Ashley Madison wants you to find 'your moment,' not 'have an affair'

The Ashley Madison hack explained
The Ashley Madison hack explained

Ashley Madison wants a second chance.

The controversial online dating service is trying to make itself over as a dating site, instead of a hotbed of infidelity, fembots and hackers. The push comes nearly a year after a security breach upended the lives of customers and their families and derailed its plans for a public offering.

Gone is the infamous tagline, "Life is Short. Have an Affair." It's been replaced with the gentler pitch, "Find Your Moment." The service has also ditched its logo showing a wedding ring next to pictures of people holding a finger to their lips, alluding to secret extramarital affairs.
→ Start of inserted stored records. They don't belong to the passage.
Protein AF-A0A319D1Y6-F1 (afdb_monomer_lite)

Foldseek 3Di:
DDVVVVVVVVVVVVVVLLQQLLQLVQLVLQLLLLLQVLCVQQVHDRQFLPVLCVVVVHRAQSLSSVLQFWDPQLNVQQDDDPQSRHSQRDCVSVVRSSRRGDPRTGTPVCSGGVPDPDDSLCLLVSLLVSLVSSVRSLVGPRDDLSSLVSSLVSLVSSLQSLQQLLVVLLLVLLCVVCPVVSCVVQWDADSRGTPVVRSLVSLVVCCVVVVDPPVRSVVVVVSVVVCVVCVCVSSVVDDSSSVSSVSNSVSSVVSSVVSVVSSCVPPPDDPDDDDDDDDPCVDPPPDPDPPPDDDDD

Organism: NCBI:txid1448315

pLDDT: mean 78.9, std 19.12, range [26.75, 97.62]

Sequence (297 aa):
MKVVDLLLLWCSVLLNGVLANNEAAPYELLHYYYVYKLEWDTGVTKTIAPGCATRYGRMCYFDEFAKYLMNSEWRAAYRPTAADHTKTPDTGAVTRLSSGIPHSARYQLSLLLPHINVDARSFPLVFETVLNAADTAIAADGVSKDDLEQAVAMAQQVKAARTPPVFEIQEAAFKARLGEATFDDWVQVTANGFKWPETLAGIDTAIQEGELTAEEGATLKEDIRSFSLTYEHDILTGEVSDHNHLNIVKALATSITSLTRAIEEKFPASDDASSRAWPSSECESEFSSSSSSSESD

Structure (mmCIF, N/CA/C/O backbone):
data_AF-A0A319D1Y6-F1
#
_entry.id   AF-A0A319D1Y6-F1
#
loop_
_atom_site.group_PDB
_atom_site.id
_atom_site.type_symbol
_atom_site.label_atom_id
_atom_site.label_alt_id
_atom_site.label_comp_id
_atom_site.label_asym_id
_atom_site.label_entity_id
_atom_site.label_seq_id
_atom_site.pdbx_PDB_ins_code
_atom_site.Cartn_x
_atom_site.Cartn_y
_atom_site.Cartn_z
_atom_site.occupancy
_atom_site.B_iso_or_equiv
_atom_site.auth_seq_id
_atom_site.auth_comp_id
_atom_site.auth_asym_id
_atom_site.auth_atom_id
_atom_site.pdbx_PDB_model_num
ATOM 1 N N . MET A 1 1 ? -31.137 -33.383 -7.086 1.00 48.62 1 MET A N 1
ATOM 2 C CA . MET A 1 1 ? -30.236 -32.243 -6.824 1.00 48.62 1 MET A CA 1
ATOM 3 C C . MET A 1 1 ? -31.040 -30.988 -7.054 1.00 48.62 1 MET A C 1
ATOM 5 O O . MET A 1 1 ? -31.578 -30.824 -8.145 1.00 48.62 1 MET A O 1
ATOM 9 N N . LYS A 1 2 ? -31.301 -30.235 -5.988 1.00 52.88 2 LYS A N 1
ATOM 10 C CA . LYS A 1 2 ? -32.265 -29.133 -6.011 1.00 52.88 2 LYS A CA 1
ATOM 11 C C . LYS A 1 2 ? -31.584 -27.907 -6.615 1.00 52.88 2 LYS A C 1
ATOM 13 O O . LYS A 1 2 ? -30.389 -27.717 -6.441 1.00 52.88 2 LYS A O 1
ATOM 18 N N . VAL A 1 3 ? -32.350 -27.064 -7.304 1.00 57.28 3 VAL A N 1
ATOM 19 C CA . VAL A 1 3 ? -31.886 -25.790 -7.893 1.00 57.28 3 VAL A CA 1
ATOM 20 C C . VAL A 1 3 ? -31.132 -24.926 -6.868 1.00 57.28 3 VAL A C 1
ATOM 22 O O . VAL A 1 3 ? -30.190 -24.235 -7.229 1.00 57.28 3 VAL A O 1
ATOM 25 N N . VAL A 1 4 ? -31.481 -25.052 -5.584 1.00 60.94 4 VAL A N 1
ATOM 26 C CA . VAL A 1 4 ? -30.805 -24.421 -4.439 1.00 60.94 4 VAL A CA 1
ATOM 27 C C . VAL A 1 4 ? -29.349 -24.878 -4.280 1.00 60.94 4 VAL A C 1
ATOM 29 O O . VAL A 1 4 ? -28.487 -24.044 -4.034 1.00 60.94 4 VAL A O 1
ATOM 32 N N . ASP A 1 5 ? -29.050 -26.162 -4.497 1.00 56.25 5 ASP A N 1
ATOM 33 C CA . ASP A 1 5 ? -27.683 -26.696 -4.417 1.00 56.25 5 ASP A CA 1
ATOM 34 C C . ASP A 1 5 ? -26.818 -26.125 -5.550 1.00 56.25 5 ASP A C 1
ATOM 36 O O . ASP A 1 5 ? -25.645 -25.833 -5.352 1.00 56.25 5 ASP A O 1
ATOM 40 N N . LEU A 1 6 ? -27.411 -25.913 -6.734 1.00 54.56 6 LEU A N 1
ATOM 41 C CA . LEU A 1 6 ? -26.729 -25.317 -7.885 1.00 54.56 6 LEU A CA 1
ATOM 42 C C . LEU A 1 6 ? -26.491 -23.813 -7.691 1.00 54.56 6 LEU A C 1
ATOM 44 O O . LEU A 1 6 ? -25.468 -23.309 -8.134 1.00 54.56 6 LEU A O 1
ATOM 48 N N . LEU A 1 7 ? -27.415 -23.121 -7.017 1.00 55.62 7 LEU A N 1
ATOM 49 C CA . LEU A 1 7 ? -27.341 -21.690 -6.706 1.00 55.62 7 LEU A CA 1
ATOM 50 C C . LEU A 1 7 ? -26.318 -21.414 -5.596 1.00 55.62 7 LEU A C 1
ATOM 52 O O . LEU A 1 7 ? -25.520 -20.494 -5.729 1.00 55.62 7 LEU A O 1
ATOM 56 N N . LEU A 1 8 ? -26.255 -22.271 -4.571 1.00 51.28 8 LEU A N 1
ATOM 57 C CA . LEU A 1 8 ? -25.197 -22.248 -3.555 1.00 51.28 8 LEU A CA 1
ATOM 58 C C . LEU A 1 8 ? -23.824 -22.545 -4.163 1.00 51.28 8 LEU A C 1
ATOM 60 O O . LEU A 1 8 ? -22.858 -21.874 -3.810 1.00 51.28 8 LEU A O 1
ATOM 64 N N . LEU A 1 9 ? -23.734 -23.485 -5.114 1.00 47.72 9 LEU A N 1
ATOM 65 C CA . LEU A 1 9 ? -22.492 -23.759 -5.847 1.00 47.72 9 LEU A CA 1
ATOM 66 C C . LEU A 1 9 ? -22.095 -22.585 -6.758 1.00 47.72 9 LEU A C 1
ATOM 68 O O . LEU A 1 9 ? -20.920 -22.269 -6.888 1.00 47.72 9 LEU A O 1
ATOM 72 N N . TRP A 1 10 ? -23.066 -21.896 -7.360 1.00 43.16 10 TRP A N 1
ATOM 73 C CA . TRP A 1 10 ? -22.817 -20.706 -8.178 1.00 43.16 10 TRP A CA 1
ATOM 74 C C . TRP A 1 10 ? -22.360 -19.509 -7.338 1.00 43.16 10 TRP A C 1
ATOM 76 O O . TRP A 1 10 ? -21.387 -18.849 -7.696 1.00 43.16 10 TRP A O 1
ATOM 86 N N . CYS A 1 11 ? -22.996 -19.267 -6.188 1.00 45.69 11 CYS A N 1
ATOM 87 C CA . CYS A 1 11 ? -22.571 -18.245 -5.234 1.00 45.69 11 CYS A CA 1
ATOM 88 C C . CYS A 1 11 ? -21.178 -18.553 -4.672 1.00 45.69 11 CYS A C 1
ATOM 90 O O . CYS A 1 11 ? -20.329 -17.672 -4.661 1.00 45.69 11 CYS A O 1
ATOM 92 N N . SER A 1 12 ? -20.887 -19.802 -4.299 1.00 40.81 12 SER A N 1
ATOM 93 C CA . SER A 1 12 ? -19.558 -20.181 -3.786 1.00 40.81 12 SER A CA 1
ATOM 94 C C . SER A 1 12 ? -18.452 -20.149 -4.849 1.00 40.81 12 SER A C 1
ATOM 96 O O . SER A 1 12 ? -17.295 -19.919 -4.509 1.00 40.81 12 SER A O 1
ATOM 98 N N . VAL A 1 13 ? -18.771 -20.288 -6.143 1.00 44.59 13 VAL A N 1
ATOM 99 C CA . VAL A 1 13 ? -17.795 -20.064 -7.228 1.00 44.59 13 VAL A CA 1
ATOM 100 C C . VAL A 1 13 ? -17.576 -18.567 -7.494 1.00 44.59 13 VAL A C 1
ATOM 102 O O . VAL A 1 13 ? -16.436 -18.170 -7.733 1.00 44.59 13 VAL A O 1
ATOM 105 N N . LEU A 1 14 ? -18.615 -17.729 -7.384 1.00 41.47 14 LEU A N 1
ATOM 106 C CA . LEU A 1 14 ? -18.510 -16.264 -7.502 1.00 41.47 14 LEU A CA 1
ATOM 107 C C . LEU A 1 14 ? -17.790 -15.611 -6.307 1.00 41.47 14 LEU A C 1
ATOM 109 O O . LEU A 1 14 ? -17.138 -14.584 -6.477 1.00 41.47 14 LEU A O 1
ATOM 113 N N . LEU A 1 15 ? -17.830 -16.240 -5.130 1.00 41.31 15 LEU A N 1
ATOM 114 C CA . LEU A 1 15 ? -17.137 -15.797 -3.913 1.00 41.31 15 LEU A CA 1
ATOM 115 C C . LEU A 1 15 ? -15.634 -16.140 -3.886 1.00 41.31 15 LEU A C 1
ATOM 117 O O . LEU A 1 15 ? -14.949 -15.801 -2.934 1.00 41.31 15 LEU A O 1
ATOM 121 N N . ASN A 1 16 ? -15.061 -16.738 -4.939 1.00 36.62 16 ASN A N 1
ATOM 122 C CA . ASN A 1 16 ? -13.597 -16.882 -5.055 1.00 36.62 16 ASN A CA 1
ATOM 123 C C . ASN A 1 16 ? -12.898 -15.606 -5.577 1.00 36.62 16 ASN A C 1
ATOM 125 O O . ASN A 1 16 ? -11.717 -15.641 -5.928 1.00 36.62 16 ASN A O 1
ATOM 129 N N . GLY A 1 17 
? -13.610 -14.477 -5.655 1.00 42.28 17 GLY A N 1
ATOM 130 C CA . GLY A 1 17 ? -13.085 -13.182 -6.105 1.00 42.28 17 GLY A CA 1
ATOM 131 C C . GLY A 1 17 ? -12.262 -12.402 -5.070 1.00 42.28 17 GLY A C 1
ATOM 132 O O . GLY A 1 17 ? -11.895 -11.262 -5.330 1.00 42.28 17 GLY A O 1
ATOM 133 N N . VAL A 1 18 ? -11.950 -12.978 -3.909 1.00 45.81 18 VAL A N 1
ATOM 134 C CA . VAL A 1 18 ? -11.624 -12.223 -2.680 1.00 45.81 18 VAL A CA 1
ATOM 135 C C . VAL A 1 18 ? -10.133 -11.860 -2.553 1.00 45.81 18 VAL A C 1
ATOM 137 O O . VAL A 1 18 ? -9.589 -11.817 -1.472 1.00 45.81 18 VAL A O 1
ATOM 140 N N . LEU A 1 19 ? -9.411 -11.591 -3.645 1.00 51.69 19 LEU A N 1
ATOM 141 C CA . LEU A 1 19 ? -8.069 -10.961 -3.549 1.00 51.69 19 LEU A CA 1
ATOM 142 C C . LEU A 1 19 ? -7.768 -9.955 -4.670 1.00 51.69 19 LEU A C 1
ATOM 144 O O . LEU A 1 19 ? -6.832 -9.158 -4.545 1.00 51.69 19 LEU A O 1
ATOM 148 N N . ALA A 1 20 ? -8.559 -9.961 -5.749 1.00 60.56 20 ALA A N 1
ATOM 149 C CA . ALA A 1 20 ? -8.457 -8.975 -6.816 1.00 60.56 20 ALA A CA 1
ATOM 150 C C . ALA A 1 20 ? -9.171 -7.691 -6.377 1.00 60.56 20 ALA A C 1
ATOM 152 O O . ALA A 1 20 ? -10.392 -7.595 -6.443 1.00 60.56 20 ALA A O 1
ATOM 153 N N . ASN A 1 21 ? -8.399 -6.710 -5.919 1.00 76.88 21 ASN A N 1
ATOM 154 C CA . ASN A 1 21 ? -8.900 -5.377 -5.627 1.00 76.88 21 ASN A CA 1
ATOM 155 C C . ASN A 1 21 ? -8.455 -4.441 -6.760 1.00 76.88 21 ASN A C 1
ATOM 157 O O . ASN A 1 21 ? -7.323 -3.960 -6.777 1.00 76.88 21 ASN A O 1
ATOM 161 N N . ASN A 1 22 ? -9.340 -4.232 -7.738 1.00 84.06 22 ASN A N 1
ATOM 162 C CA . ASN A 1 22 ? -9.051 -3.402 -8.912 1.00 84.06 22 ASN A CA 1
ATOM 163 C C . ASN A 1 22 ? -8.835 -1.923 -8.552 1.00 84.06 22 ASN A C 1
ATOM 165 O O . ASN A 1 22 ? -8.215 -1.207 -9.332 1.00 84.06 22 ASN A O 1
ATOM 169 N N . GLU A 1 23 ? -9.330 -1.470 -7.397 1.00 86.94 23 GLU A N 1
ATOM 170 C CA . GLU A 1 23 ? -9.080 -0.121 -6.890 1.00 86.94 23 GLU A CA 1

Related: Ashley Madison threatened to expose customers who disputed bills

Additionally, Ashley Madison's parent company Avid Life Media has renamed itself as Ruby.

The old "affair" slogan doesn't work any more, according to Ruby's new CEO Rob Segal. "It was a limiting label that's out-dated and doesn't speak to the wide variety of connections people find on Ashley Madison," he said. "Close to 45% of our members are single, over 50% are attached and they are interested in a wide range of experiences."

ashley madison ad

Segal's appointment was announced last week, and he's clearly aiming to clean up the company's image.

In one spot from the new advertising campaign, a man makes "an unexpected connection" on his commute. Crucially, the man is single, not married.

Another ad, however, shows a woman in a relationship exchanging a flirtatious look with a man in a hotel. Some things never change.